NURS FPX 6011 Assessment 2 Evidence-Based Population Health Improvement Plan








NHS FPX 6008 Assessment 4
[Student Name]
Capella University
[Prof. Name]
September 2025

NURS FPX 6011 Assessment 2

Slide 1

I am XYZ, and I am presenting a proposal in NURS FPX 6011 Assessment 2 titled “Evidence-based population health improvement plan” to fight diabetes in our society through an evidence-based approach.

Slide 2

It is estimated that over thirteen million persons in California have undiagnosed diabetes or prediabetes.  An additional 2.5 million persons have been identified as having diabetes.  One risk factor for diabetic patients is age, and California has been found to have a high prevalence of diabetes among younger people between the ages of 18 and 29 (Babey and others, 2019).  Cardiovascular issues, kidney failure, end-stage hypertension, thyroid gland illness, chronic bronchial asthma, heart attack, obesity, neurological disorders, blindness, amputations, and mortality are already more likely to occur in people with diabetes (Nowakowska et al., 2019).

As stressed in NURS FPX 6011 Assessment 2, diabetes is influenced by a variety of environmental factors, including dietary practices, physical activity, air pollution, and walkability. Although the weather in California is generally pleasant, wildfires and poor air quality are frequent during the hot summer months. People who spend more time indoors and less time outdoors are more prone to leading inactive lives. According to earlier studies, diabetes rates are lower in locations with more green space and walkability than in areas with less. Applying evidence-based practice in public health can help address these issues and enhance community well-being.  Although most of California is not green, some parts of the state are dangerous places for walking because of high crime rates or low socioeconomic status, which leads to unkempt communities. Californians’ socioeconomic standing has a big impact on what


they consume. Comorbidities are said to be more common in lower socioeconomic areas because people lack opportunities to enhance their standard of living (Dendup et al., 2018).

Slide 3

Making nutritious, healthy food more affordable for our low-income neighborhoods will help us to enhance the standard of living for Californians. Many times, members of our impoverished communities and cultures are compelled to provide for their families by either paying the rent or providing food. A nursing evidence-based practice project will address the lack of mobility, support, and knowledge about lifestyle changes that can help manage diabetes. This makes the elderly one of the primary groups in our communities that has trouble accessing our services. A mobile food bank would be suggested as a way to promote the health of our people.
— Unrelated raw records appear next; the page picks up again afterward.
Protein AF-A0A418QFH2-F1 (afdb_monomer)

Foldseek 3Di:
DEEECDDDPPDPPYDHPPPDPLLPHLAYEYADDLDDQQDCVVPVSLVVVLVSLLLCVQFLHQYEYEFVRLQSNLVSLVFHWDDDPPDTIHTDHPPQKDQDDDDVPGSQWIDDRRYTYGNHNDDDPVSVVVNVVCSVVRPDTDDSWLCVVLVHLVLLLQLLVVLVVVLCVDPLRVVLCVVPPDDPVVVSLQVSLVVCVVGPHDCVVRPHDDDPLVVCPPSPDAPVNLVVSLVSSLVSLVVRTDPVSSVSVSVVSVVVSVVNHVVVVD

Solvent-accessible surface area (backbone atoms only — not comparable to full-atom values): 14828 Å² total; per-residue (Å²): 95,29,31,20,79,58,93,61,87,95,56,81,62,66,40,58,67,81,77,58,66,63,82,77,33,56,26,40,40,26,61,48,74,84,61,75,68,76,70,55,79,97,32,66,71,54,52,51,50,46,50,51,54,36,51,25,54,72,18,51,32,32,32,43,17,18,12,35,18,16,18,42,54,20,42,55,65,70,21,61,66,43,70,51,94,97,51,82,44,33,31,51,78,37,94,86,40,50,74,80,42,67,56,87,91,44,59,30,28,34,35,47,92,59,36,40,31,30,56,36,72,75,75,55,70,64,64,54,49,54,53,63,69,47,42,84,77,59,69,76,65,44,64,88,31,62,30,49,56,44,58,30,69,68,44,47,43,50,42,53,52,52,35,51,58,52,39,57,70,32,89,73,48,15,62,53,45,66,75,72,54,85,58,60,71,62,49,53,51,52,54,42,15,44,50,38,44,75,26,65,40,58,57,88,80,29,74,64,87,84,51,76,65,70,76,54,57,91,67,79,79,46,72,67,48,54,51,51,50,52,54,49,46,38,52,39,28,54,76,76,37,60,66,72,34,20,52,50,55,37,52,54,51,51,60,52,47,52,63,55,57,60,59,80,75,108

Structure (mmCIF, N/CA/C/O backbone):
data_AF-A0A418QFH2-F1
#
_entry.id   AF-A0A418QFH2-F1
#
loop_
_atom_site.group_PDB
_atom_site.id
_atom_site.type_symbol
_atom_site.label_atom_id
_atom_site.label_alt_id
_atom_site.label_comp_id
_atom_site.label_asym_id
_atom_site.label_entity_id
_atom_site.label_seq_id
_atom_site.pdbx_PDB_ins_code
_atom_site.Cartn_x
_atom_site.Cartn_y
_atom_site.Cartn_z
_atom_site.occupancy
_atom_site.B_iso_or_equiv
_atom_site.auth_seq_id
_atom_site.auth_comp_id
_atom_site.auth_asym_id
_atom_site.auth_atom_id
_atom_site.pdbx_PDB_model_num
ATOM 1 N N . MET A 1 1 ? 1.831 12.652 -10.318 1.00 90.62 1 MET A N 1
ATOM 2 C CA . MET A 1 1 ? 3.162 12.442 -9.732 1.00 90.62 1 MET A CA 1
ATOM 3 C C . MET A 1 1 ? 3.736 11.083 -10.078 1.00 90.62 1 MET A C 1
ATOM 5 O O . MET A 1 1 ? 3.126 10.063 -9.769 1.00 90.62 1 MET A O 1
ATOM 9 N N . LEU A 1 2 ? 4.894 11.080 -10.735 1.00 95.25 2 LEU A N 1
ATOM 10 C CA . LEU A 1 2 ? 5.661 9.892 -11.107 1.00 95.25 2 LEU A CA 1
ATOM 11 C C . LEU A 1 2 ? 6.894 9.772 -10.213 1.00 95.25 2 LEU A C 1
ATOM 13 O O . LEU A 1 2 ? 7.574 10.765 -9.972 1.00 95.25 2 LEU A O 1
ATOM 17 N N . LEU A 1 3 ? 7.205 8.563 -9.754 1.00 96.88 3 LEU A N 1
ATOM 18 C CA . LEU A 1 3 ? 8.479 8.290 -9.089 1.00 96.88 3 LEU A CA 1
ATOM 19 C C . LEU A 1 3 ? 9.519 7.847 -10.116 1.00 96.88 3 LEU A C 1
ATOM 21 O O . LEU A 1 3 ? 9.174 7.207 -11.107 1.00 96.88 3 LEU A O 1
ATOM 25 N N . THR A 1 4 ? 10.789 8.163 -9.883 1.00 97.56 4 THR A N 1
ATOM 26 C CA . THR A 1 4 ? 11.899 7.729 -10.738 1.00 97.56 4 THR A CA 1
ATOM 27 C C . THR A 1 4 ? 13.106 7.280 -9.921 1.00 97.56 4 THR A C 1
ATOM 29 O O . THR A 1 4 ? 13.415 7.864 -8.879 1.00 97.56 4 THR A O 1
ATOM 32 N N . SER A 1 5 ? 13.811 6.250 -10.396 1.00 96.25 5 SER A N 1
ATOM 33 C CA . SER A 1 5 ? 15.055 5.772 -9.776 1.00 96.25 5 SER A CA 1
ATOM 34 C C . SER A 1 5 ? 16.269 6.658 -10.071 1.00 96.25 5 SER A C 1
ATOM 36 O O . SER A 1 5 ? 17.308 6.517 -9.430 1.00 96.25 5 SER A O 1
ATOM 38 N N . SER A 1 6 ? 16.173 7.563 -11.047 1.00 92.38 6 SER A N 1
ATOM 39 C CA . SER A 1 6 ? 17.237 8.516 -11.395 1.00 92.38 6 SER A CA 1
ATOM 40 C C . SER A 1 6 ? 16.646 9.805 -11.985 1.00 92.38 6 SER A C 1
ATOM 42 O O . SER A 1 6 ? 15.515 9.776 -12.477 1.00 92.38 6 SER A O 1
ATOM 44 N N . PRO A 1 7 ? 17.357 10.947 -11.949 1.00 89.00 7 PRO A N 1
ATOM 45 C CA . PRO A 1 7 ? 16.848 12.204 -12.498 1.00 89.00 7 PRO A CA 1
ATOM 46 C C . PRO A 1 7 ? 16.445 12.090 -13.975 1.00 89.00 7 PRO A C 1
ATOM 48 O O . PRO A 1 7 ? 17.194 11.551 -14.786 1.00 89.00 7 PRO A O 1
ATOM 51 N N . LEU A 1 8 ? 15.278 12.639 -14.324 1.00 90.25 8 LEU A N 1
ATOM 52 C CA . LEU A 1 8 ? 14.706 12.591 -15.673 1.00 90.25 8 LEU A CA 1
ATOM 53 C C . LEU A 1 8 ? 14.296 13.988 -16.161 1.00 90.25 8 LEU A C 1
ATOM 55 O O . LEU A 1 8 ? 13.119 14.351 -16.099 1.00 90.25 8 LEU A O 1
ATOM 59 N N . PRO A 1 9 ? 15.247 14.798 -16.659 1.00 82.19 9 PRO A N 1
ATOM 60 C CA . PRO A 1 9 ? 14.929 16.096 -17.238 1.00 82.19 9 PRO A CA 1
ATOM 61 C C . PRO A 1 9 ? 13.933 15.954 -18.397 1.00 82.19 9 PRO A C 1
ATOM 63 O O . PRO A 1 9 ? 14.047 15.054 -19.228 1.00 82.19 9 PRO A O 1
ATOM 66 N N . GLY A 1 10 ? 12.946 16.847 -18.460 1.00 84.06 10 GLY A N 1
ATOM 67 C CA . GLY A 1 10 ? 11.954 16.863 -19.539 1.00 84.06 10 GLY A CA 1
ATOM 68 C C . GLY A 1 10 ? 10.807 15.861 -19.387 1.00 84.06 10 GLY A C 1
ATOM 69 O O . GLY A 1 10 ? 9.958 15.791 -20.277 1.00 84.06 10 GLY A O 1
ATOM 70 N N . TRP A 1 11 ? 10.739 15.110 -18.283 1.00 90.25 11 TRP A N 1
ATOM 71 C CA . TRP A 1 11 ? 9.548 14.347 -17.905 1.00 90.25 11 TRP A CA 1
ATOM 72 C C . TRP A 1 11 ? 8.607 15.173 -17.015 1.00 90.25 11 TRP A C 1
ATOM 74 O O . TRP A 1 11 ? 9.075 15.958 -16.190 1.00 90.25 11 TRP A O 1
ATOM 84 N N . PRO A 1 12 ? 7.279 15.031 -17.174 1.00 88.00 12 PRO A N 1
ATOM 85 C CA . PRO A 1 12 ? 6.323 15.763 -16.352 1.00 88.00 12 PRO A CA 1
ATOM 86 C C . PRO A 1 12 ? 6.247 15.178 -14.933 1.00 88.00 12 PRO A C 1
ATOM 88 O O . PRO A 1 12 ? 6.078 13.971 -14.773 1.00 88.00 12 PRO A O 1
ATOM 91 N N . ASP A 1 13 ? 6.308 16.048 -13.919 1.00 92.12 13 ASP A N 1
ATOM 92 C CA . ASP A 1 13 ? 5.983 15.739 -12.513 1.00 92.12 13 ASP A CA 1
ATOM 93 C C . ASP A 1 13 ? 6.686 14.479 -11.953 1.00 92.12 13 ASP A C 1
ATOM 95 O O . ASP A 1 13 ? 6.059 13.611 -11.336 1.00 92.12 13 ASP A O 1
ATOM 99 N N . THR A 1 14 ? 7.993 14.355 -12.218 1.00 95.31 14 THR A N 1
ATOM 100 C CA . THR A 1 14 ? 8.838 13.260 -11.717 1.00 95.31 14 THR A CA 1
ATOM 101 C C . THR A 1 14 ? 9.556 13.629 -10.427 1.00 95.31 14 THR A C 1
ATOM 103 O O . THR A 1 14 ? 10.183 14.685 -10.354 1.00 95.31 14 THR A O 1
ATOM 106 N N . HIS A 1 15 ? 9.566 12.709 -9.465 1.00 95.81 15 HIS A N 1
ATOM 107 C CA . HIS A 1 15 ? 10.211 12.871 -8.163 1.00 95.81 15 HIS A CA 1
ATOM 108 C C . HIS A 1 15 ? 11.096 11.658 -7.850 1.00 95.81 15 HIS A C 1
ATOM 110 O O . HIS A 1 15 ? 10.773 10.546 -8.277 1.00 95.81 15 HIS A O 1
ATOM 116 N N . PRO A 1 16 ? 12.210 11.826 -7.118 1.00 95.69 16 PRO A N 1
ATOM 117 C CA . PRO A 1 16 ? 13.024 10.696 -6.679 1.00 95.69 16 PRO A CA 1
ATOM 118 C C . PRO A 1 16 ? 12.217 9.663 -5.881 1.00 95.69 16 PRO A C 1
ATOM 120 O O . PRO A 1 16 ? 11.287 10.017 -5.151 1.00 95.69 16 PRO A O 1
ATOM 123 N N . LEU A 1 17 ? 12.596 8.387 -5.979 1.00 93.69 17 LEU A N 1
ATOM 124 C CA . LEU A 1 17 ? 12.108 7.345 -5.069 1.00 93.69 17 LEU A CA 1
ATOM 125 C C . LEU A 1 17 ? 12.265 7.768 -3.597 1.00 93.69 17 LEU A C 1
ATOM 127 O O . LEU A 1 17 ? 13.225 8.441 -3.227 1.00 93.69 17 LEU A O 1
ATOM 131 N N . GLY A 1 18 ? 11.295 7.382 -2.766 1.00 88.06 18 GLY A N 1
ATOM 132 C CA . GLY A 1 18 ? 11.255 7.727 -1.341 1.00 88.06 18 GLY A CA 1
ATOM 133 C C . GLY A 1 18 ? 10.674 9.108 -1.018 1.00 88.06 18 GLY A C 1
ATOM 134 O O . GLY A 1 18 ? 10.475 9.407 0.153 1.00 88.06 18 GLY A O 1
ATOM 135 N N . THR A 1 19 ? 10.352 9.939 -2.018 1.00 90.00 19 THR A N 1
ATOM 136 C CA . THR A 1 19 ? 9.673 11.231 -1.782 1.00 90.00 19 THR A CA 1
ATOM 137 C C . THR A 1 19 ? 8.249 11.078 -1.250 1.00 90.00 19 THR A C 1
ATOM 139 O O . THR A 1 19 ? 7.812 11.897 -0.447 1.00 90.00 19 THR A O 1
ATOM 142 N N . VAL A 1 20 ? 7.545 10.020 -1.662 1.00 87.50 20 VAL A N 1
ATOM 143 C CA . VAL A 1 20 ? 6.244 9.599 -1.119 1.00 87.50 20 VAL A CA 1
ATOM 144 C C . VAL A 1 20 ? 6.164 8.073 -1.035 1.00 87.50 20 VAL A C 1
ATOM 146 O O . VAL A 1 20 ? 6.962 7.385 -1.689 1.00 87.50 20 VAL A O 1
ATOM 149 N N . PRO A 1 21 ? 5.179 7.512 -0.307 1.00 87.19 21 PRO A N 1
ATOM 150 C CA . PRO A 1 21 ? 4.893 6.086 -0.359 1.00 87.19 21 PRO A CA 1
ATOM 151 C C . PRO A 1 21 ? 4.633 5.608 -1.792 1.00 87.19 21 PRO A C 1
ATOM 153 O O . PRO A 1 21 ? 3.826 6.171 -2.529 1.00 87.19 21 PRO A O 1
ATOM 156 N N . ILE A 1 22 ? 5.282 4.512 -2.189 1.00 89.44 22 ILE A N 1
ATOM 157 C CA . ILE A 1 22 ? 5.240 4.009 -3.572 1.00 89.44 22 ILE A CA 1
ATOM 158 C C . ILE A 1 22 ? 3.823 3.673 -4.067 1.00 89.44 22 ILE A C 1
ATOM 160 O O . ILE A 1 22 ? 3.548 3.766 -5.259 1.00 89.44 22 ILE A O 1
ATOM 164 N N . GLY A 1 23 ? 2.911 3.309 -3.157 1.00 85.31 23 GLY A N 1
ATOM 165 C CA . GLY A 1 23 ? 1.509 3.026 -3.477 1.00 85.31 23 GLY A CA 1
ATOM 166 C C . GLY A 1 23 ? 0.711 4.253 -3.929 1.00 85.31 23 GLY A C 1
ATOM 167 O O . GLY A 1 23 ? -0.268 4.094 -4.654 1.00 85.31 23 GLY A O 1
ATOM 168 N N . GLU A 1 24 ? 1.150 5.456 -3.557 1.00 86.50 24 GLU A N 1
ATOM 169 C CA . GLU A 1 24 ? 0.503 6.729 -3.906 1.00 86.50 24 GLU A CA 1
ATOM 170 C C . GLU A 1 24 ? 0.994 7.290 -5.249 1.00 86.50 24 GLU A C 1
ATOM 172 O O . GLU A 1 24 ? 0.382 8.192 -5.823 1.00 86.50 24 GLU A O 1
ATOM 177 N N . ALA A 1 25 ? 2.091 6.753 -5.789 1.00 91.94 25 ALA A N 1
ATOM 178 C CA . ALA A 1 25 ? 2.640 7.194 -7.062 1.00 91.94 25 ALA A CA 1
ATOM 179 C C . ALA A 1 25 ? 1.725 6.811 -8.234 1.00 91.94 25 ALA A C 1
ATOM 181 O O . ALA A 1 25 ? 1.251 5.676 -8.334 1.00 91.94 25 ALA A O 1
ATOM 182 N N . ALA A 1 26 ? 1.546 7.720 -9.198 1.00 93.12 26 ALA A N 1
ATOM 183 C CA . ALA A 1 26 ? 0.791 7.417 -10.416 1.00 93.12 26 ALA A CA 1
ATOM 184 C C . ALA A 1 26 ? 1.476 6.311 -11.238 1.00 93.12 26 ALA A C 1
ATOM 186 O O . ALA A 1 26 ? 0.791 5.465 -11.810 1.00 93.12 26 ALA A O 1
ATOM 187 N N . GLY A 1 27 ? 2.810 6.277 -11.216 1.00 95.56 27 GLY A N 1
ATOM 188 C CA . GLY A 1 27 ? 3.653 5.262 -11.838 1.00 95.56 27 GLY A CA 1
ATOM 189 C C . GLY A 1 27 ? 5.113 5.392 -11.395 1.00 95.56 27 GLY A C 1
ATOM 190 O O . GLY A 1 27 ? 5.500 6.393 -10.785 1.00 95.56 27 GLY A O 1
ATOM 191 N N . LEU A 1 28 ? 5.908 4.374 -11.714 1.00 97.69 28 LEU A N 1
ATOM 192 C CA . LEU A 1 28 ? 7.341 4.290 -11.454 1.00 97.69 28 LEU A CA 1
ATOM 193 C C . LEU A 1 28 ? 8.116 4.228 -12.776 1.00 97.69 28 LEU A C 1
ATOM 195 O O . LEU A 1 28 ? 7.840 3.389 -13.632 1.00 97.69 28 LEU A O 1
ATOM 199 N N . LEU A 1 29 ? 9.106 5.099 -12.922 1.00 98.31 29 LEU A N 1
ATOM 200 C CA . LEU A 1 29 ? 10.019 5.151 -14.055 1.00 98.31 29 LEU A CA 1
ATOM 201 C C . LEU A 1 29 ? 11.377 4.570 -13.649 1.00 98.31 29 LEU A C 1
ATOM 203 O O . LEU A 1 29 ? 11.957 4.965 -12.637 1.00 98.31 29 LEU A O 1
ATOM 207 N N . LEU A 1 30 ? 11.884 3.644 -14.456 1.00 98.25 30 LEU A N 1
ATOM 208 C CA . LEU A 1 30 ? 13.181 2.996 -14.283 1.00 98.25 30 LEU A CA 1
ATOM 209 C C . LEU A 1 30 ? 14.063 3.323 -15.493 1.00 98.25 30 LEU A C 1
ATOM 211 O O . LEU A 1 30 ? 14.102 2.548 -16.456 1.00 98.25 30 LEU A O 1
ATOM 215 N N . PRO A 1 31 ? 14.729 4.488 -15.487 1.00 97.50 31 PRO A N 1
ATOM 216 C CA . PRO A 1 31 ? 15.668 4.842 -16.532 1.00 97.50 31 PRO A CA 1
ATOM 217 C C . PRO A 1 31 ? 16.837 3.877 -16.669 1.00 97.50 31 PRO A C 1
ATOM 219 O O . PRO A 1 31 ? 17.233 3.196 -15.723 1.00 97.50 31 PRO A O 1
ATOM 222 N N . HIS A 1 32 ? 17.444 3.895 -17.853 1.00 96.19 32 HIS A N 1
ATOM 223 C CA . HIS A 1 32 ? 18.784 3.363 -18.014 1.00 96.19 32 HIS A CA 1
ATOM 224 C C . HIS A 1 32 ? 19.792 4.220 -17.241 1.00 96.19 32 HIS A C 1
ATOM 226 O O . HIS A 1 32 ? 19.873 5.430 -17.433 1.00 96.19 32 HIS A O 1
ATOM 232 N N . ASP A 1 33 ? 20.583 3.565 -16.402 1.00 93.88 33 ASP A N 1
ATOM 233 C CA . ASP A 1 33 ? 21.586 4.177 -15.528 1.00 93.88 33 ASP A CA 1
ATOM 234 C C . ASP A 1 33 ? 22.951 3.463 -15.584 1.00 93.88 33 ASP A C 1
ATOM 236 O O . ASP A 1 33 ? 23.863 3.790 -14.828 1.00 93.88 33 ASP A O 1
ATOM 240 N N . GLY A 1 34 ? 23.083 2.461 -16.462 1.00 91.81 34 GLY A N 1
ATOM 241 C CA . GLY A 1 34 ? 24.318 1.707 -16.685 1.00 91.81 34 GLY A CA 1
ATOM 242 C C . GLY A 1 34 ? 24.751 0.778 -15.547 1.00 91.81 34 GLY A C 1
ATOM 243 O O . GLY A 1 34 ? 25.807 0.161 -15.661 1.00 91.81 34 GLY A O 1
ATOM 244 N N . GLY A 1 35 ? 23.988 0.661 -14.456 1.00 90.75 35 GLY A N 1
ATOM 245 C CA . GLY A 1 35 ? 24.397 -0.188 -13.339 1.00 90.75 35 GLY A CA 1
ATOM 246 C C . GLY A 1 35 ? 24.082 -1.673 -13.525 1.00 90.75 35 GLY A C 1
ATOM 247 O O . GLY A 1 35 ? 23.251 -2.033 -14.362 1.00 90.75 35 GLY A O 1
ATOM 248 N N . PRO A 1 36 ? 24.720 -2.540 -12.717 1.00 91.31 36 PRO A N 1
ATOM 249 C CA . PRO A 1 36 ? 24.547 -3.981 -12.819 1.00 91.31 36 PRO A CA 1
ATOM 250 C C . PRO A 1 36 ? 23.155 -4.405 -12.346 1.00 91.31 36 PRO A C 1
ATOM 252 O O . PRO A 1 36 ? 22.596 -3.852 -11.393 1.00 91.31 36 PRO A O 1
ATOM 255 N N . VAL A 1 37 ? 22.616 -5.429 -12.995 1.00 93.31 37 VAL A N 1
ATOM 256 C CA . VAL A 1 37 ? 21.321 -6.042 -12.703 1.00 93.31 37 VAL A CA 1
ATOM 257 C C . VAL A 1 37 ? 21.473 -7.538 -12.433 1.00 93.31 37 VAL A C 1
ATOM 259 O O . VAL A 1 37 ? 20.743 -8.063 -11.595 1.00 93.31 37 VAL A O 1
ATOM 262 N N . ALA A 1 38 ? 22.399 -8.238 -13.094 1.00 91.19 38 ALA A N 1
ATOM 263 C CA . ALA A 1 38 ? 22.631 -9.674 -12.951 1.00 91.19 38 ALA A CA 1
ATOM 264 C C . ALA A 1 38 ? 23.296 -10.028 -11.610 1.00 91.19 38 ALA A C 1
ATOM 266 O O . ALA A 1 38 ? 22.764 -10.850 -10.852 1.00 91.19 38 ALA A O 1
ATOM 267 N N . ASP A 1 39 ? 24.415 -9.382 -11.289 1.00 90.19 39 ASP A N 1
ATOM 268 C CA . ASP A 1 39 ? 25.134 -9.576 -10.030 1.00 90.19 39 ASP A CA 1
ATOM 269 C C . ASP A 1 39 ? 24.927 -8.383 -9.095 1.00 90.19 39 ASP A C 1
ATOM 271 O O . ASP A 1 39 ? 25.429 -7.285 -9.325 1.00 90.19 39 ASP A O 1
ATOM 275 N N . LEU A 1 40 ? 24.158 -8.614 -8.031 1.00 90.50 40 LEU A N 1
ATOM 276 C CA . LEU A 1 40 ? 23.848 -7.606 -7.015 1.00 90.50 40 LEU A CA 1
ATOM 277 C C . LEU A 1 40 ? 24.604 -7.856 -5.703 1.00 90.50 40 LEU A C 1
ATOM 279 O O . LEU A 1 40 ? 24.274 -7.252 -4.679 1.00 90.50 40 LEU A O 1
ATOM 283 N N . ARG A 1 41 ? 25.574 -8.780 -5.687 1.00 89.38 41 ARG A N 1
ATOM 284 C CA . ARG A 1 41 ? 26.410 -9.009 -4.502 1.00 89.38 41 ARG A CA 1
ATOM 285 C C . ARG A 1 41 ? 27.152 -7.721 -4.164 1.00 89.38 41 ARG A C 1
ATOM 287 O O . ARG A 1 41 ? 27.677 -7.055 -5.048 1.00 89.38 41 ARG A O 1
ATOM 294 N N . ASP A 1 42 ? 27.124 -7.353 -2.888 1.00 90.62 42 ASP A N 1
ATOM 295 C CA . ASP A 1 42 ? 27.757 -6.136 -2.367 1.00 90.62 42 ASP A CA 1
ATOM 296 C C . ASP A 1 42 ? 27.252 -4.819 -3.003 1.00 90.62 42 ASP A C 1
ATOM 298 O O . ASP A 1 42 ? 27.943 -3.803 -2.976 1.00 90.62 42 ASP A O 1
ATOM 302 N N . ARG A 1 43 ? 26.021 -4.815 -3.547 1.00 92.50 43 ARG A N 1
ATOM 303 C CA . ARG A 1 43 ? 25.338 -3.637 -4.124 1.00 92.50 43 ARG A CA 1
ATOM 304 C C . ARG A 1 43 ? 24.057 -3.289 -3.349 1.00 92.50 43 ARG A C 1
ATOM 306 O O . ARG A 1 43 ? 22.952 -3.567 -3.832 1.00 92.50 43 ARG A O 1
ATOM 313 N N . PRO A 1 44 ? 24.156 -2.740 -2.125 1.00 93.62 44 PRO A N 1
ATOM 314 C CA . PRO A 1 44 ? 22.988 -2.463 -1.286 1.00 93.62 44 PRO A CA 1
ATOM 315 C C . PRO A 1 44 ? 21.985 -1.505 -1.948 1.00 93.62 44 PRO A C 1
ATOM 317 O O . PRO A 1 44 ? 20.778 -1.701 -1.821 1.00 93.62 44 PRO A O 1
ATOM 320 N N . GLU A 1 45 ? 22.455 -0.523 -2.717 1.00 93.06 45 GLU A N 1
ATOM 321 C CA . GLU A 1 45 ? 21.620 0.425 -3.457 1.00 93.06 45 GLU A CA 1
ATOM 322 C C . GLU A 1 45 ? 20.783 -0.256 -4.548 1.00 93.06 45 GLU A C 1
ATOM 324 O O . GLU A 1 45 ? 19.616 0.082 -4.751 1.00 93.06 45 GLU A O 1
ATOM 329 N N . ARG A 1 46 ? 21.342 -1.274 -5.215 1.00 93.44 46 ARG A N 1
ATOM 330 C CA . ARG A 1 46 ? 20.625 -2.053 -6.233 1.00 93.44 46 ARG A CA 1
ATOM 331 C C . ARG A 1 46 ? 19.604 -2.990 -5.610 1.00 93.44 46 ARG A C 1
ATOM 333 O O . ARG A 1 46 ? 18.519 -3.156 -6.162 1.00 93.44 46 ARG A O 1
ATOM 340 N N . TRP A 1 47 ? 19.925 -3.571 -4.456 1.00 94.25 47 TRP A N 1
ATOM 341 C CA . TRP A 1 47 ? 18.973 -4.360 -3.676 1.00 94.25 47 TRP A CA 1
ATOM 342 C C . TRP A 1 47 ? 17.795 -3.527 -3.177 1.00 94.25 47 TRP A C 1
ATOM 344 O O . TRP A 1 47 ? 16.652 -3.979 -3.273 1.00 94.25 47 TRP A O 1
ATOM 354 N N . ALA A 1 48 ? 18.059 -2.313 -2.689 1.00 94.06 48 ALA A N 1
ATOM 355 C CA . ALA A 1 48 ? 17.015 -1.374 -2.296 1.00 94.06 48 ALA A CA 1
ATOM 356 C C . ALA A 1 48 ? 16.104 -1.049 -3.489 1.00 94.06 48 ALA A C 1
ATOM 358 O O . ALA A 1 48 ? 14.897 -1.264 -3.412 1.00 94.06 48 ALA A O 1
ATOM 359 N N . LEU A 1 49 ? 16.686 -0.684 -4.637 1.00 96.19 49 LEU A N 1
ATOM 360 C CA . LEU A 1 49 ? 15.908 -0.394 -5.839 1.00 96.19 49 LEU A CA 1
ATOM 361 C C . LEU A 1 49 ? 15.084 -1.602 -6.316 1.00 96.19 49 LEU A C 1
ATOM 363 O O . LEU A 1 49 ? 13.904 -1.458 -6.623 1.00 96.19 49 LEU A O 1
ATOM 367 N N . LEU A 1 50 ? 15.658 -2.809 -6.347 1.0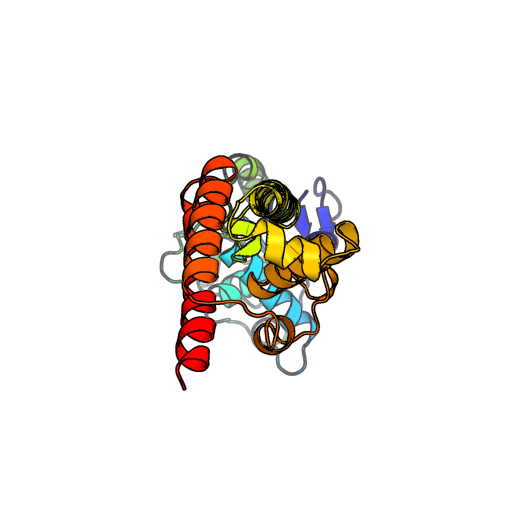0 96.50 50 LEU A N 1
ATOM 368 C CA . LEU A 1 50 ? 14.917 -4.027 -6.700 1.00 96.50 50 LEU A CA 1
ATOM 369 C C . LEU A 1 50 ? 13.737 -4.273 -5.742 1.00 96.50 50 LEU A C 1
ATOM 371 O O . LEU A 1 50 ? 12.666 -4.717 -6.171 1.00 96.50 50 LEU A O 1
ATOM 375 N N . THR A 1 51 ? 13.923 -3.973 -4.456 1.00 94.31 51 THR A N 1
ATOM 376 C CA . THR A 1 51 ? 12.874 -4.072 -3.433 1.00 94.31 51 THR A CA 1
ATOM 377 C C . THR A 1 51 ? 11.738 -3.092 -3.720 1.00 94.31 51 THR A C 1
ATOM 379 O O . THR A 1 51 ? 10.578 -3.509 -3.727 1.00 94.31 51 THR A O 1
ATOM 382 N N . ASP A 1 52 ? 12.057 -1.839 -4.054 1.00 95.50 52 ASP A N 1
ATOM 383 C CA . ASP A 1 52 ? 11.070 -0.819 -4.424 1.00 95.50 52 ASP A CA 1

These will be cars that go to areas where a large number of people are old and assist them with grocery shopping. According to NURS FPX 6011 Assessment 2, mobile food banks could be a redeeming element of illness-preventive programs that enable lifestyle benefits through consumption. Food banks offer aid to low-income communities that are more vulnerable to health issues. Because people in need who use the local food banks may interact with food bank employees more frequently than medical professionals, there is an opportunity to combine the two to help socioeconomic groups in need (Villa et al., 2022).

Slide 4

NURS FPX 6011 Assessment 2 points out that the gap between lower socioeconomic groups can be prevented when mobile food banks are connected to healthcare. One service that helps enhance population health is the mobile food bank, which distributes nutrient-dense foods to people in our communities who are most at risk of developing diabetes. Those who cannot

afford medical care are examined physically by a nurse or other healthcare expert who travels with the food bank (Villa et al., 2022).

Slide 5

The representatives of the city hall should be the first community stakeholders to accept and consent to this strategy. In order to make sure that this plan is successful, they will help to facilitate the funding and assistance. Examples of this kind of resource include farmers, supermarkets, distribution centers, and local health agencies. To keep this strategy moving in the correct direction, we will need to visit some potential stakeholders, vendors, community members, nationalists, physicians, the city health department, and city council representatives to see if they can help with action.

Slide 6

The term “evidence-based practice” refers to a purposeful, methodical approach that addresses problems that enhance nursing practice and produce positive patient outcomes by utilizing the most recent and up-to-date information. Utilizing healthcare funds effectively ensures that people receive the best care available and achieve results that will enhance their quality of life. After identifying the main health concerns, we can address those problems and the problems that arise from them. As stated in NURS FPX 6011 Assessment 2, we will concentrate on meals that exacerbate the condition and alter various food types to tackle the numerous diseases that are associated with diabetes difficulties (McIntosh, 2022). As part of the effort to raise the standard of living in underprivileged areas, we will ask the community for feedback. Feedback will determine whether the nutrition supply is adequate to enhance the health of the communities, or if we should even create a cookbook that would assist them in cooking healthy meals. As part of our evidence-based population health plan, we are continuously adapting our

methods and helping our groups overcome challenges that we may not have foreseen because of patient-centered care, and helping them improve their lifestyles.

Slide 7

The following are my references for NURS FPX 6011 Assessment 2. Thank you.

References

Babey, S. H., Wolstein, J., Diamant, A. L., & Goldstein, H. (2019). Prediabetes in California: Nearly half of California adults are on path to diabetes. Policy brief (UCLA Center for Health Policy Research), (PB2016-1), 1–8.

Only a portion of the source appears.